The problem |
In the entries below, find the line with "ATOM 42 O O" and print exactly every line from there up to and including the line with "ATOM 63 C CA", with no other lines.

Records to use |

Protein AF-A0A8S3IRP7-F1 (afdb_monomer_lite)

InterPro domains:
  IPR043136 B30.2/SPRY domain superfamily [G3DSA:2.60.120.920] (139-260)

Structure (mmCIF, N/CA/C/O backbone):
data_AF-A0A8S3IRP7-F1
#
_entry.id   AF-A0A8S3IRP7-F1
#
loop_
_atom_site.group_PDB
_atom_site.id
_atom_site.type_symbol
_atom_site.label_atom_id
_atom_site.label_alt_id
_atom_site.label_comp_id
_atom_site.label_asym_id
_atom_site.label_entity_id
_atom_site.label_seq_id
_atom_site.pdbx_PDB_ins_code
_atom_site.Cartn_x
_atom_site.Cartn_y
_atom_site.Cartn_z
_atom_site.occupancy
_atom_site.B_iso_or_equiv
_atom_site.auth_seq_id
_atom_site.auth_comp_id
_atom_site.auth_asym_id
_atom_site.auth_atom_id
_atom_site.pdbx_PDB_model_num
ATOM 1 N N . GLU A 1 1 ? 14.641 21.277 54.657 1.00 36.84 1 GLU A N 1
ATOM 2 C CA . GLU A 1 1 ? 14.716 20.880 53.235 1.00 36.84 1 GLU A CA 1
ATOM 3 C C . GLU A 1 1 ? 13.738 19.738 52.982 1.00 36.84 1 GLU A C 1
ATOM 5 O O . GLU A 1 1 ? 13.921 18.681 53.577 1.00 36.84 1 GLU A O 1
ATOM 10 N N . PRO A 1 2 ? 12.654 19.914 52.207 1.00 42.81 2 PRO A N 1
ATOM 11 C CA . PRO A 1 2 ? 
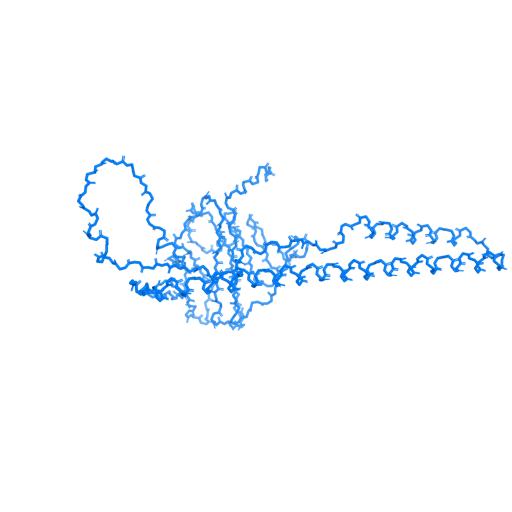11.759 18.809 51.917 1.00 42.81 2 PRO A CA 1
ATOM 12 C C . PRO A 1 2 ? 12.217 18.100 50.642 1.00 42.81 2 PRO A C 1
ATOM 14 O O . PRO A 1 2 ? 12.259 18.664 49.549 1.00 42.81 2 PRO A O 1
ATOM 17 N N . SER A 1 3 ? 12.568 16.834 50.823 1.00 43.78 3 SER A N 1
ATOM 18 C CA . SER A 1 3 ? 12.873 15.843 49.804 1.00 43.78 3 SER A CA 1
ATOM 19 C C . SER A 1 3 ? 11.736 15.741 48.781 1.00 43.78 3 SER A C 1
ATOM 21 O O . SER A 1 3 ? 10.707 15.104 49.005 1.00 43.78 3 SER A O 1
ATOM 23 N N . SER A 1 4 ? 11.936 16.388 47.629 1.00 45.22 4 SER A N 1
ATOM 24 C CA . SER A 1 4 ? 11.068 16.283 46.456 1.00 45.22 4 SER A CA 1
ATOM 25 C C . SER A 1 4 ? 11.056 14.830 45.979 1.00 45.22 4 SER A C 1
ATOM 27 O O . SER A 1 4 ? 11.970 14.371 45.289 1.00 45.22 4 SER A O 1
ATOM 29 N N . LYS A 1 5 ? 10.042 14.070 46.411 1.00 54.09 5 LYS A N 1
ATOM 30 C CA . LYS A 1 5 ? 9.747 12.727 45.906 1.00 54.09 5 LYS A CA 1
ATOM 31 C C . LYS A 1 5 ? 9.487 12.849 44.403 1.00 54.09 5 LYS A C 1
ATOM 33 O O . LYS A 1 5 ? 8.372 13.159 43.988 1.00 54.09 5 LYS A O 1
ATOM 38 N N . LYS A 1 6 ? 10.529 12.650 43.589 1.00 61.56 6 LYS A N 1
ATOM 39 C CA . LYS A 1 6 ? 10.441 12.649 42.123 1.00 61.56 6 LYS A CA 1
ATOM 40 C C . LYS A 1 6 ? 9.348 11.669 41.713 1.00 61.56 6 LYS A C 1
ATOM 42 O O . LYS A 1 6 ? 9.432 10.481 42.015 1.00 61.56 6 LYS A O 1
ATOM 47 N N . ASN A 1 7 ? 8.307 12.179 41.059 1.00 75.38 7 ASN A N 1
ATOM 48 C CA . ASN A 1 7 ? 7.196 11.356 40.612 1.00 75.38 7 ASN A CA 1
ATOM 49 C C . ASN A 1 7 ? 7.741 10.265 39.657 1.00 75.38 7 ASN A C 1
ATOM 51 O O . ASN A 1 7 ? 8.406 10.593 38.665 1.00 75.38 7 ASN A O 1
ATOM 55 N N . PRO A 1 8 ? 7.509 8.971 39.939 1.00 77.88 8 PRO A N 1
ATOM 56 C CA . PRO A 1 8 ? 8.047 7.878 39.132 1.00 77.88 8 PRO A CA 1
ATOM 57 C C . PRO A 1 8 ? 7.503 7.889 37.696 1.00 77.88 8 PRO A C 1
ATOM 59 O O . PRO A 1 8 ? 8.203 7.473 36.776 1.00 77.88 8 PRO A O 1
ATOM 62 N N . VAL A 1 9 ? 6.294 8.419 37.481 1.00 73.06 9 VAL A N 1
ATOM 63 C CA . VAL A 1 9 ? 5.710 8.618 36.145 1.00 73.06 9 VAL A CA 1
ATOM 64 C C . VAL A 1 9 ? 6.447 9.730 35.401 1.00 73.06 9 VAL A C 1
ATOM 66 O O . VAL A 1 9 ? 6.829 9.540 34.251 1.00 73.06 9 VAL A O 1
ATOM 69 N N . LEU A 1 10 ? 6.737 10.849 36.072 1.00 77.69 10 LEU A N 1
ATOM 70 C CA . LEU A 1 10 ? 7.489 11.962 35.481 1.00 77.69 10 LEU A CA 1
ATOM 71 C C . LEU A 1 10 ? 8.906 11.532 35.073 1.00 77.69 10 LEU A C 1
ATOM 73 O O . LEU A 1 10 ? 9.387 11.886 34.004 1.00 77.69 10 LEU A O 1
ATOM 77 N N . THR A 1 11 ? 9.551 10.697 35.888 1.00 82.50 11 THR A N 1
ATOM 78 C CA . THR A 1 11 ? 10.878 10.150 35.566 1.00 82.50 11 THR A CA 1
ATOM 79 C C . THR A 1 11 ? 10.838 9.260 34.318 1.00 82.50 11 THR A C 1
ATOM 81 O O . THR A 1 11 ? 11.731 9.342 33.479 1.00 82.50 11 THR A O 1
ATOM 84 N N . LYS A 1 12 ? 9.780 8.451 34.151 1.00 79.62 12 LYS A N 1
ATOM 85 C CA . LYS A 1 12 ? 9.573 7.622 32.951 1.00 79.62 12 LYS A CA 1
ATOM 86 C C . LYS A 1 12 ? 9.284 8.452 31.699 1.00 79.62 12 LYS A C 1
ATOM 88 O O . LYS A 1 12 ? 9.784 8.102 30.636 1.00 79.62 12 LYS A O 1
ATOM 93 N N . ILE A 1 13 ? 8.523 9.541 31.825 1.00 75.38 13 ILE A N 1
ATOM 94 C CA . ILE A 1 13 ? 8.265 10.481 30.723 1.00 75.38 13 ILE A CA 1
ATOM 95 C C . ILE A 1 13 ? 9.579 11.122 30.265 1.00 75.38 13 ILE A C 1
ATOM 97 O O . ILE A 1 13 ? 9.902 11.056 29.083 1.00 75.38 13 ILE A O 1
ATOM 101 N N . ASN A 1 14 ? 10.379 11.639 31.202 1.00 82.31 14 ASN A N 1
ATOM 102 C CA . ASN A 1 14 ? 11.664 12.267 30.885 1.00 82.31 14 ASN A CA 1
ATOM 103 C C . ASN A 1 14 ? 12.644 11.281 30.225 1.00 82.31 14 ASN A C 1
ATOM 105 O O . ASN A 1 14 ? 13.368 11.642 29.299 1.00 82.31 14 ASN A O 1
ATOM 109 N N . GLN A 1 15 ? 12.671 10.025 30.685 1.00 82.25 15 GLN A N 1
ATOM 110 C CA . GLN A 1 15 ? 13.505 8.991 30.071 1.00 82.25 15 GLN A CA 1
ATOM 111 C C . GLN A 1 15 ? 13.038 8.664 28.647 1.00 82.25 15 GLN A C 1
ATOM 113 O O . GLN A 1 15 ? 13.853 8.597 27.732 1.00 82.25 15 GLN A O 1
ATOM 118 N N . TRP A 1 16 ? 11.728 8.507 28.447 1.00 83.44 16 TRP A N 1
ATOM 119 C CA . TRP A 1 16 ? 11.151 8.244 27.131 1.00 83.44 16 TRP A CA 1
ATOM 120 C C . TRP A 1 16 ? 11.410 9.383 26.136 1.00 83.44 16 TRP A C 1
ATOM 122 O O . TRP A 1 16 ? 11.718 9.124 24.970 1.00 83.44 16 TRP A O 1
ATOM 132 N N . GLU A 1 17 ? 11.308 10.633 26.587 1.00 81.12 17 GLU A N 1
ATOM 133 C CA . GLU A 1 17 ? 11.595 11.816 25.776 1.00 81.12 17 GLU A CA 1
ATOM 134 C C . GLU A 1 17 ? 13.050 11.797 25.302 1.00 81.12 17 GLU A C 1
ATOM 136 O O . GLU A 1 17 ? 13.319 11.883 24.101 1.00 81.12 17 GLU A O 1
ATOM 141 N N . LYS A 1 18 ? 13.985 11.582 26.237 1.00 86.56 18 LYS A N 1
ATOM 142 C CA . LYS A 1 18 ? 15.416 11.493 25.939 1.00 86.56 18 LYS A CA 1
ATOM 143 C C . LYS A 1 18 ? 15.715 10.380 24.933 1.00 86.56 18 LYS A C 1
ATOM 145 O O . LYS A 1 18 ? 16.372 10.629 23.924 1.00 86.56 18 LYS A O 1
ATOM 150 N N . ASP A 1 19 ? 15.179 9.183 25.163 1.00 81.19 19 ASP A N 1
ATOM 151 C CA . ASP A 1 19 ? 15.388 8.028 24.285 1.00 81.19 19 ASP A CA 1
ATOM 152 C C . ASP A 1 19 ? 14.808 8.258 22.880 1.00 81.19 19 ASP A C 1
ATOM 154 O O . ASP A 1 19 ? 15.377 7.810 21.881 1.00 81.19 19 ASP A O 1
ATOM 158 N N . SER A 1 20 ? 13.678 8.962 22.785 1.00 76.88 20 SER A N 1
ATOM 159 C CA . SER A 1 20 ? 13.028 9.273 21.509 1.00 76.88 20 SER A CA 1
ATOM 160 C C . SER A 1 20 ? 13.837 10.282 20.698 1.00 76.88 20 SER A C 1
ATOM 162 O O . SER A 1 20 ? 14.073 10.053 19.511 1.00 76.88 20 SER A O 1
ATOM 164 N N . ILE A 1 21 ? 14.327 11.352 21.333 1.00 82.88 21 ILE A N 1
ATOM 165 C CA . ILE A 1 21 ? 15.190 12.351 20.685 1.00 82.88 21 ILE A CA 1
ATOM 166 C C . ILE A 1 21 ? 16.457 11.686 20.140 1.00 82.88 21 ILE A C 1
ATOM 168 O O . ILE A 1 21 ? 16.794 11.878 18.971 1.00 82.88 21 ILE A O 1
ATOM 172 N N . THR A 1 22 ? 17.121 10.848 20.943 1.00 84.06 22 THR A N 1
ATOM 173 C CA . THR A 1 22 ? 18.342 10.151 20.515 1.00 84.06 22 THR A CA 1
ATOM 174 C C . THR A 1 22 ? 18.094 9.247 19.305 1.00 84.06 22 THR A C 1
ATOM 176 O O . THR A 1 22 ? 18.891 9.241 18.368 1.00 84.06 22 THR A O 1
ATOM 179 N N . LYS A 1 23 ? 16.969 8.522 19.266 1.00 80.31 23 LYS A N 1
ATOM 180 C CA . LYS A 1 23 ? 16.615 7.666 18.119 1.00 80.31 23 LYS A CA 1
ATOM 181 C C . LYS A 1 23 ? 16.357 8.466 16.844 1.00 80.31 23 LYS A C 1
ATOM 183 O O . LYS A 1 23 ? 16.794 8.051 15.773 1.00 80.31 23 LYS A O 1
ATOM 188 N N . ILE A 1 24 ? 15.675 9.609 16.951 1.00 80.69 24 ILE A N 1
ATOM 189 C CA . ILE A 1 24 ? 15.428 10.503 15.809 1.00 80.69 24 ILE A CA 1
ATOM 190 C C . ILE A 1 24 ? 16.753 11.040 15.265 1.00 80.69 24 ILE A C 1
ATOM 192 O O . ILE A 1 24 ? 16.979 11.007 14.057 1.00 80.69 24 ILE A O 1
ATOM 196 N N . GLN A 1 25 ? 17.642 11.490 16.152 1.00 83.56 25 GLN A N 1
ATOM 197 C CA . GLN A 1 25 ? 18.956 12.005 15.770 1.00 83.56 25 GLN A CA 1
ATOM 198 C C . GLN A 1 25 ? 19.806 10.936 15.077 1.00 83.56 25 GLN A C 1
ATOM 200 O O . GLN A 1 25 ? 20.353 11.204 14.012 1.00 83.56 25 GLN A O 1
ATOM 205 N N . ALA A 1 26 ? 19.852 9.712 15.612 1.00 81.12 26 ALA A N 1
ATOM 206 C CA . ALA A 1 26 ? 20.596 8.608 15.005 1.00 81.12 26 ALA A CA 1
ATOM 207 C C . ALA A 1 26 ? 20.065 8.230 13.608 1.00 81.12 26 ALA A C 1
ATOM 209 O O . ALA A 1 26 ? 20.845 8.001 12.682 1.00 81.12 26 ALA A O 1
ATOM 210 N N . ALA A 1 27 ? 18.740 8.200 13.433 1.00 76.44 27 ALA A N 1
ATOM 211 C CA . ALA A 1 27 ? 18.120 7.920 12.139 1.00 76.44 27 ALA A CA 1
ATOM 212 C C . ALA A 1 27 ? 18.401 9.031 11.112 1.00 76.44 27 ALA A C 1
ATOM 214 O O . ALA A 1 27 ? 18.716 8.736 9.959 1.00 76.44 27 ALA A O 1
ATOM 215 N N . ALA A 1 28 ? 18.324 10.297 11.534 1.00 77.88 28 ALA A N 1
ATOM 216 C CA . ALA A 1 28 ? 18.657 11.439 10.688 1.00 77.88 28 ALA A CA 1
ATOM 217 C C . ALA A 1 28 ? 20.131 11.412 10.262 1.00 77.88 28 ALA A C 1
ATOM 219 O O . ALA A 1 28 ? 20.430 11.637 9.092 1.00 77.88 28 ALA A O 1
ATOM 220 N N . GLU A 1 29 ? 21.037 11.087 11.184 1.00 84.19 29 GLU A N 1
ATOM 221 C CA . GLU A 1 29 ? 22.466 11.001 10.886 1.00 84.19 29 GLU A CA 1
ATOM 222 C C . GLU A 1 29 ? 22.773 9.867 9.907 1.00 84.19 29 GLU A C 1
ATOM 224 O O . GLU A 1 29 ? 23.423 10.094 8.893 1.00 84.19 29 GLU A O 1
ATOM 229 N N . THR A 1 30 ? 22.180 8.687 10.111 1.00 78.06 30 THR A N 1
ATOM 230 C CA . THR A 1 30 ? 22.302 7.557 9.173 1.00 78.06 30 THR A CA 1
ATOM 231 C C . THR A 1 30 ? 21.847 7.941 7.761 1.00 78.06 30 THR A C 1
ATOM 233 O O . THR A 1 30 ? 22.502 7.596 6.775 1.00 78.06 30 THR A O 1
ATOM 236 N N . ALA A 1 31 ? 20.739 8.681 7.644 1.00 71.75 31 ALA A N 1
ATOM 237 C CA . ALA A 1 31 ? 20.238 9.147 6.354 1.00 71.75 31 ALA A CA 1
ATOM 238 C C . ALA A 1 31 ? 21.199 10.145 5.686 1.00 71.75 31 ALA A C 1
ATOM 240 O O . ALA A 1 31 ? 21.449 10.035 4.485 1.00 71.75 31 ALA A O 1
ATOM 241 N N . ARG A 1 32 ? 21.776 11.082 6.455 1.00 82.62 32 ARG A N 1
ATOM 242 C CA . ARG A 1 32 ? 22.791 12.024 5.955 1.00 82.62 32 ARG A CA 1
ATOM 243 C C . ARG A 1 32 ? 24.044 11.304 5.472 1.00 82.62 32 ARG A C 1
ATOM 245 O O . ARG A 1 32 ? 24.491 11.587 4.365 1.00 82.62 32 ARG A O 1
ATOM 252 N N . THR A 1 33 ? 24.569 10.357 6.250 1.00 81.31 33 THR A N 1
ATOM 253 C CA . THR A 1 33 ? 25.752 9.570 5.868 1.00 81.31 33 THR A CA 1
ATOM 254 C C . THR A 1 33 ? 25.487 8.768 4.597 1.00 81.31 33 THR A C 1
ATOM 256 O O . THR A 1 33 ? 26.274 8.826 3.659 1.00 81.31 33 THR A O 1
ATOM 259 N N . THR A 1 34 ? 24.332 8.102 4.509 1.00 73.69 34 THR A N 1
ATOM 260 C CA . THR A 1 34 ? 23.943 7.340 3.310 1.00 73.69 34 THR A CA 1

Exercise solution |
ATOM 42 O O . LYS A 1 6 ? 9.432 10.481 42.015 1.00 61.56 6 LYS A O 1
ATOM 47 N N . ASN A 1 7 ? 8.307 12.179 41.059 1.00 75.38 7 ASN A N 1
ATOM 48 C CA . ASN A 1 7 ? 7.196 11.356 40.612 1.00 75.38 7 ASN A CA 1
ATOM 49 C C . ASN A 1 7 ? 7.741 10.265 39.657 1.00 75.38 7 ASN A C 1
ATOM 51 O O . ASN A 1 7 ? 8.406 10.593 38.665 1.00 75.38 7 ASN A O 1
ATOM 55 N N . PRO A 1 8 ? 7.509 8.971 39.939 1.00 77.88 8 PRO A N 1
ATOM 56 C CA . PRO A 1 8 ? 8.047 7.878 39.132 1.00 77.88 8 PRO A CA 1
ATOM 57 C C . PRO A 1 8 ? 7.503 7.889 37.696 1.00 77.88 8 PRO A C 1
ATOM 59 O O . PRO A 1 8 ? 8.203 7.473 36.776 1.00 77.88 8 PRO A O 1
ATOM 62 N N . VAL A 1 9 ? 6.294 8.419 37.481 1.00 73.06 9 VAL A N 1
ATOM 63 C CA . VAL A 1 9 ? 5.710 8.618 36.145 1.00 73.06 9 VAL A CA 1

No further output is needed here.